Ping issue with UFW

**gilibz** · May 9th, 2020

Hey guys,
Just got my fresh installment of ubuntu 20.04, and I enabled ufw.
When i try to ping google , I dont see IPV4 address.
superman@superman-forever:~$ ping google.com
PING google.com(kul08s10-in-x0e.1e100.net (2404:6800:4001:80e::200e)) 56 data bytes
64 bytes from kul08s10-in-x0e.1e100.net (2404:6800:4001:80e::200e): icmp_seq=1 ttl=53 time=37.0 ms
64 bytes from kul08s10-in-x0e.1e100.net (2404:6800:4001:80e::200e): icmp_seq=2 ttl=53 time=37.8 ms
64 bytes from kul08s10-in-x0e.1e100.net (2404:6800:4001:80e::200e): icmp_seq=3 ttl=53 time=38.0 ms

So when I used ping -4 google.com I got error: Ping:sendmsg: Opreation not permitted
After that I notice if i disable ufw the ping -4 is working well.
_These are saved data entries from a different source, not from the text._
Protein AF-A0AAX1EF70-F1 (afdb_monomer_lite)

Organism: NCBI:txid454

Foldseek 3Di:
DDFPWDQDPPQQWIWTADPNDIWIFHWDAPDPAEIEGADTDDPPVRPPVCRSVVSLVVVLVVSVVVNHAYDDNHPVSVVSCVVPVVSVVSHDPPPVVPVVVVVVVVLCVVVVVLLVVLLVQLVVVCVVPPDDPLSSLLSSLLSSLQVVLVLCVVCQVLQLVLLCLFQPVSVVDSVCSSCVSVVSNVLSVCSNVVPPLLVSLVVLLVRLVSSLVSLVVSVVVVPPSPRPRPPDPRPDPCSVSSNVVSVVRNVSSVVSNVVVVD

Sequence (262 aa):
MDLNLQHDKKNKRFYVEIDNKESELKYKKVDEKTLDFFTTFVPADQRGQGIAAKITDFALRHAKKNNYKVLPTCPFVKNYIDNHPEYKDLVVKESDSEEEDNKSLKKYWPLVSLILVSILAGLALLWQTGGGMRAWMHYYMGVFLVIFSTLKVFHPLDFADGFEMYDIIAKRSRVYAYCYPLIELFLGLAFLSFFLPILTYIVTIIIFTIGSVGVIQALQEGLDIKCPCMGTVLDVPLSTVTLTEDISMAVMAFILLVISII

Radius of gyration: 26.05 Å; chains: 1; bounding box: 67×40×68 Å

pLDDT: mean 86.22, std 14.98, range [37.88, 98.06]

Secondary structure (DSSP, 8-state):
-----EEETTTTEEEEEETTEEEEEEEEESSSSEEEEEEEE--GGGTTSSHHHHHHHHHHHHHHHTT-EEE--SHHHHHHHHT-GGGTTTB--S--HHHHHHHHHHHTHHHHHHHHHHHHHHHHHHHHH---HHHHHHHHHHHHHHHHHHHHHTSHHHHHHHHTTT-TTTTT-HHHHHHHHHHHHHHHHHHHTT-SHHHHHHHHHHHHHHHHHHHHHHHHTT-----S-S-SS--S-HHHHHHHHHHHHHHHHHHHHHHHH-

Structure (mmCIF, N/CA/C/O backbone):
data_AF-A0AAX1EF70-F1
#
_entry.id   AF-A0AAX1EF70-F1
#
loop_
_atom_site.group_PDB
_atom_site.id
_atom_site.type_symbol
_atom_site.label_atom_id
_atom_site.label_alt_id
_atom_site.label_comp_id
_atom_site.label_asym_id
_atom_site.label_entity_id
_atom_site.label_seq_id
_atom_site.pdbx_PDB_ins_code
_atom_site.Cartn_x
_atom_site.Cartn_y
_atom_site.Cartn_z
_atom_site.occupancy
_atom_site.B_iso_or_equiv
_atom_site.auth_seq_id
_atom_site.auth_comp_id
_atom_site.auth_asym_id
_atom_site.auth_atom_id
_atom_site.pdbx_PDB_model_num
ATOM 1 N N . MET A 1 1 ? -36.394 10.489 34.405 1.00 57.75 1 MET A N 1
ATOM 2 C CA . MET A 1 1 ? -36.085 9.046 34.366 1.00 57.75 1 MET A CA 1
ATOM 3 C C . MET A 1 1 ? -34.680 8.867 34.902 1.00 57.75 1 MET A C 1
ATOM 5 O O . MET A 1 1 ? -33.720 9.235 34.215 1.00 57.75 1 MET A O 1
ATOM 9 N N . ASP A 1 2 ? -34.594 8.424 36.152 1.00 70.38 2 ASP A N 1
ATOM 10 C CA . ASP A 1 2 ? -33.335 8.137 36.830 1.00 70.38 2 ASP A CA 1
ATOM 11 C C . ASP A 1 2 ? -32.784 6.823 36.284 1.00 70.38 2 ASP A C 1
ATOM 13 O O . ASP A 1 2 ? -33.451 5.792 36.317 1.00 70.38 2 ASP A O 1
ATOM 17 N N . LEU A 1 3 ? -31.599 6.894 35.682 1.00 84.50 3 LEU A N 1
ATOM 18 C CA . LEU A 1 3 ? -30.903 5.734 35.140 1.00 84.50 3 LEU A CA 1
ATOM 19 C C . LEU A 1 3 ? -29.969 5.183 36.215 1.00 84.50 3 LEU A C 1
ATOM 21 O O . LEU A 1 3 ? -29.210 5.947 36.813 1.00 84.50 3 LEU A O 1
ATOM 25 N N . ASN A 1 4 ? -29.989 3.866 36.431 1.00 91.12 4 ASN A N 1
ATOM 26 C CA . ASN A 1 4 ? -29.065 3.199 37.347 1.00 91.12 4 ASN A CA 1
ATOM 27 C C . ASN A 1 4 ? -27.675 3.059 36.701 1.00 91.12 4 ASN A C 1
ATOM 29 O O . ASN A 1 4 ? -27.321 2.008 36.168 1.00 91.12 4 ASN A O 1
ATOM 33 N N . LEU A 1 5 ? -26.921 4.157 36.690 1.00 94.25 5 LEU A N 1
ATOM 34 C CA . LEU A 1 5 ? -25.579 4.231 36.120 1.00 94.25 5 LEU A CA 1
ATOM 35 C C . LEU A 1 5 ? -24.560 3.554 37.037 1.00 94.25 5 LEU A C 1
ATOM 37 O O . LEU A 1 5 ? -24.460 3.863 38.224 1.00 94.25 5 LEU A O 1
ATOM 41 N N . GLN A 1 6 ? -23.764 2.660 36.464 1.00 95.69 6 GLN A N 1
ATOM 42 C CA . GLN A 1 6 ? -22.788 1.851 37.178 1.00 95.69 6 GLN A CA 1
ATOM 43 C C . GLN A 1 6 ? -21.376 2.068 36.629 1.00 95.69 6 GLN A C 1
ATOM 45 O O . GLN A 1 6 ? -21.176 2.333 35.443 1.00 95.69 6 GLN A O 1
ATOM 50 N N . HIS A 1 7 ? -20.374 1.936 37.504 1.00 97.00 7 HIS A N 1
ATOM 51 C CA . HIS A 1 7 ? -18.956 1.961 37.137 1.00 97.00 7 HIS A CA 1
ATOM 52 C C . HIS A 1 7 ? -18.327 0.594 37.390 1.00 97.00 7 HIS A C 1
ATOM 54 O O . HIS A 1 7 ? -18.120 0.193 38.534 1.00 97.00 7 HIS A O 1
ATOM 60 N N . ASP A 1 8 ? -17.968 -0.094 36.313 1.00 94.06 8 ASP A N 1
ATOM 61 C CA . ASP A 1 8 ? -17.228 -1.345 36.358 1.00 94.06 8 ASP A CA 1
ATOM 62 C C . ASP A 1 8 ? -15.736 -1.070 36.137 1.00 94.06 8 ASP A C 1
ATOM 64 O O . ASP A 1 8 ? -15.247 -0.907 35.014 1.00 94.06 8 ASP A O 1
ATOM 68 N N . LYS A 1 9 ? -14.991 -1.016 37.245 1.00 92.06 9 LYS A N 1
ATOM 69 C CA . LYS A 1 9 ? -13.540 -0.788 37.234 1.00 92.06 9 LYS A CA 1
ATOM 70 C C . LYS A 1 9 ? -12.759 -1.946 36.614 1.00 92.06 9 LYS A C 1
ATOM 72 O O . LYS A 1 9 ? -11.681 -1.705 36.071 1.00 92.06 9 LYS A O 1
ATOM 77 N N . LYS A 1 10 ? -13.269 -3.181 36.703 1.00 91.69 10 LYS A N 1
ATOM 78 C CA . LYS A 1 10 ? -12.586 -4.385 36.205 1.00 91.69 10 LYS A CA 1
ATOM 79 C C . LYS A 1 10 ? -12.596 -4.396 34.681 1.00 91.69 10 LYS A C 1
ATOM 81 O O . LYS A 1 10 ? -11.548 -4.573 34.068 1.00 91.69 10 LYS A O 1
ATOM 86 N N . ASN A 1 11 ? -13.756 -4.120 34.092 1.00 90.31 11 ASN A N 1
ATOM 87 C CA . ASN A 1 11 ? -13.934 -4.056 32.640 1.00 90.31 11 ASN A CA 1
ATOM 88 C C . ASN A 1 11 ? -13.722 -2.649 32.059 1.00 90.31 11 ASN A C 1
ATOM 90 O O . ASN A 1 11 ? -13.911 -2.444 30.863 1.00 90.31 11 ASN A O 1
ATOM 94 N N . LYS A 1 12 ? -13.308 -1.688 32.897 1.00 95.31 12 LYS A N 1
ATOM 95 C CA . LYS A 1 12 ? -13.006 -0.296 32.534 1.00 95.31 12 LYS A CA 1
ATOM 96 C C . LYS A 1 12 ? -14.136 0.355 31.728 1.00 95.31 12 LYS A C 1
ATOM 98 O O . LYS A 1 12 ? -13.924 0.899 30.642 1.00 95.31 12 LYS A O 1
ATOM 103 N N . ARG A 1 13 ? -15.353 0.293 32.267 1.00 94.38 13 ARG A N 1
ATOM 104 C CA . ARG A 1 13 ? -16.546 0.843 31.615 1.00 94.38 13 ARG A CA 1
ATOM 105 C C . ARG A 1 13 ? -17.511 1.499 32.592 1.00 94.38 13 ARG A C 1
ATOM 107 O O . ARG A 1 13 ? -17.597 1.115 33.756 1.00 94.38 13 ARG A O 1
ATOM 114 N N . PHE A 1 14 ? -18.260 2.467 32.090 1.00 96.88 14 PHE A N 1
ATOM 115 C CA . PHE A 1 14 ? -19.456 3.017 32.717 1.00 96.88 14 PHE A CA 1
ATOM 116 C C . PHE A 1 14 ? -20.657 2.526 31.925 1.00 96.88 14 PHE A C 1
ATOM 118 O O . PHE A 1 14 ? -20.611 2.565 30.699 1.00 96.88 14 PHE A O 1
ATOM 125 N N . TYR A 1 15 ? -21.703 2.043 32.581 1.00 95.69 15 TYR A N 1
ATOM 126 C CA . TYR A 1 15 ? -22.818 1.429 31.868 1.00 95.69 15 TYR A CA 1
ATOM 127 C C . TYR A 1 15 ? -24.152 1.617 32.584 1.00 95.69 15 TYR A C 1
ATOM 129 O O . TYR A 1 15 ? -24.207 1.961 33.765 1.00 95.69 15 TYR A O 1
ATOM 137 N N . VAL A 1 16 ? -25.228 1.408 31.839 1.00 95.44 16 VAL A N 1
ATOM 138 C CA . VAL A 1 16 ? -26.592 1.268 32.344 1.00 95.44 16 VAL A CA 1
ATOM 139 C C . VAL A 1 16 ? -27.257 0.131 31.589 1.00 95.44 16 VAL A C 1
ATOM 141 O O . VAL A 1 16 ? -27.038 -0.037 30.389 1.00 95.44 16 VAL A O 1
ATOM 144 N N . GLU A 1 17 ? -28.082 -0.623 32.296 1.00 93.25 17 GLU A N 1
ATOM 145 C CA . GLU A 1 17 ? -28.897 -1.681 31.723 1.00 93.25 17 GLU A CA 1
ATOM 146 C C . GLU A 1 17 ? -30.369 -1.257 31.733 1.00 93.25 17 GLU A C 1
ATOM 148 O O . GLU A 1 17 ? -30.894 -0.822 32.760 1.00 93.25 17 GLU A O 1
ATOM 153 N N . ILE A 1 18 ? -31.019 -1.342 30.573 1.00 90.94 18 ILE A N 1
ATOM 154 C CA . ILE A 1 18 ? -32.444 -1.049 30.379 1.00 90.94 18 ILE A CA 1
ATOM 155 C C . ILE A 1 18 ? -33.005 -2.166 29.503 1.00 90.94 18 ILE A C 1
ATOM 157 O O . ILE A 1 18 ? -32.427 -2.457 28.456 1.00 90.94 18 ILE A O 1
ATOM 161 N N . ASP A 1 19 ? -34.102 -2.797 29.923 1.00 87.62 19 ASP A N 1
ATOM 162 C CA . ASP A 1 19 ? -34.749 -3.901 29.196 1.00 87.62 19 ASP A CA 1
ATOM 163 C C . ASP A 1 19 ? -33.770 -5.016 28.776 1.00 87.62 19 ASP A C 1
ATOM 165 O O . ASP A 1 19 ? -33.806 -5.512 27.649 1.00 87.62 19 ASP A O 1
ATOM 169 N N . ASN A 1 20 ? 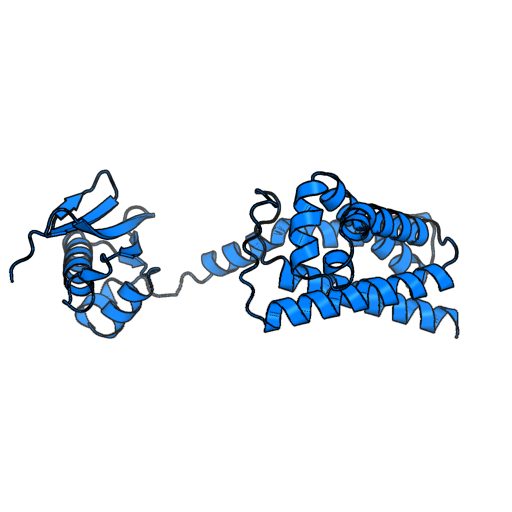-32.864 -5.395 29.689 1.00 86.94 20 ASN A N 1
ATOM 170 C CA . ASN A 1 20 ? -31.847 -6.436 29.482 1.00 86.94 20 ASN A CA 1
ATOM 171 C C . ASN A 1 20 ? -30.849 -6.119 28.342 1.00 86.94 20 ASN A C 1
ATOM 173 O O . ASN A 1 20 ? -30.256 -7.021 27.743 1.00 86.94 20 ASN A O 1
ATOM 177 N N . LYS A 1 21 ? -30.686 -4.830 28.006 1.00 88.56 21 LYS A N 1
ATOM 178 C CA . LYS A 1 21 ? -29.700 -4.315 27.050 1.00 88.56 21 LYS A CA 1
ATOM 179 C C . LYS A 1 21 ? -28.803 -3.284 27.719 1.00 88.56 21 LYS A C 1
ATOM 181 O O . LYS A 1 21 ? -29.276 -2.379 28.405 1.00 88.56 21 LYS A O 1
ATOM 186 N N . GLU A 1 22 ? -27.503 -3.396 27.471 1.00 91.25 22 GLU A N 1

First- why by default the pinging command points to IPV6 and not ipv4? is this normal ? also - how I can allow the ping working on ufw ?
Thanks in advance,

**EuclideanCoffee** · May 9th, 2020

This doesn't happen for me. I'm able to use IPv4 and IPv6.

Could you please show us your ufw profile?

Code:

$ sudo ufw status verbose

**gilibz** · May 9th, 2020

Sure.

Status: active
Logging: on (full)
Default: deny (incoming), deny (outgoing), disabled (routed)
New profiles: skip

To Action From
-- ------ ----
80/tcp ALLOW OUT Anywhere on wlp2s0 # allow HTTP on wlp2s0
443/tcp ALLOW OUT Anywhere on wlp2s0 # allow HTTPS on wlp2s0
631 ALLOW OUT 192.168.1.0/24
1.1.1.1 53/udp ALLOW OUT Anywhere on wlp2s0 # allow DNS on wlp2s0
80/tcp (v6) ALLOW OUT Anywhere (v6) on wlp2s0 # allow HTTP on wlp2s0
443/tcp (v6) ALLOW OUT Anywhere (v6) on wlp2s0 # allow HTTPS on wlp2s0

**TheFu** · May 9th, 2020

Code:

Default: deny (incoming), deny (outgoing), disabled (routed)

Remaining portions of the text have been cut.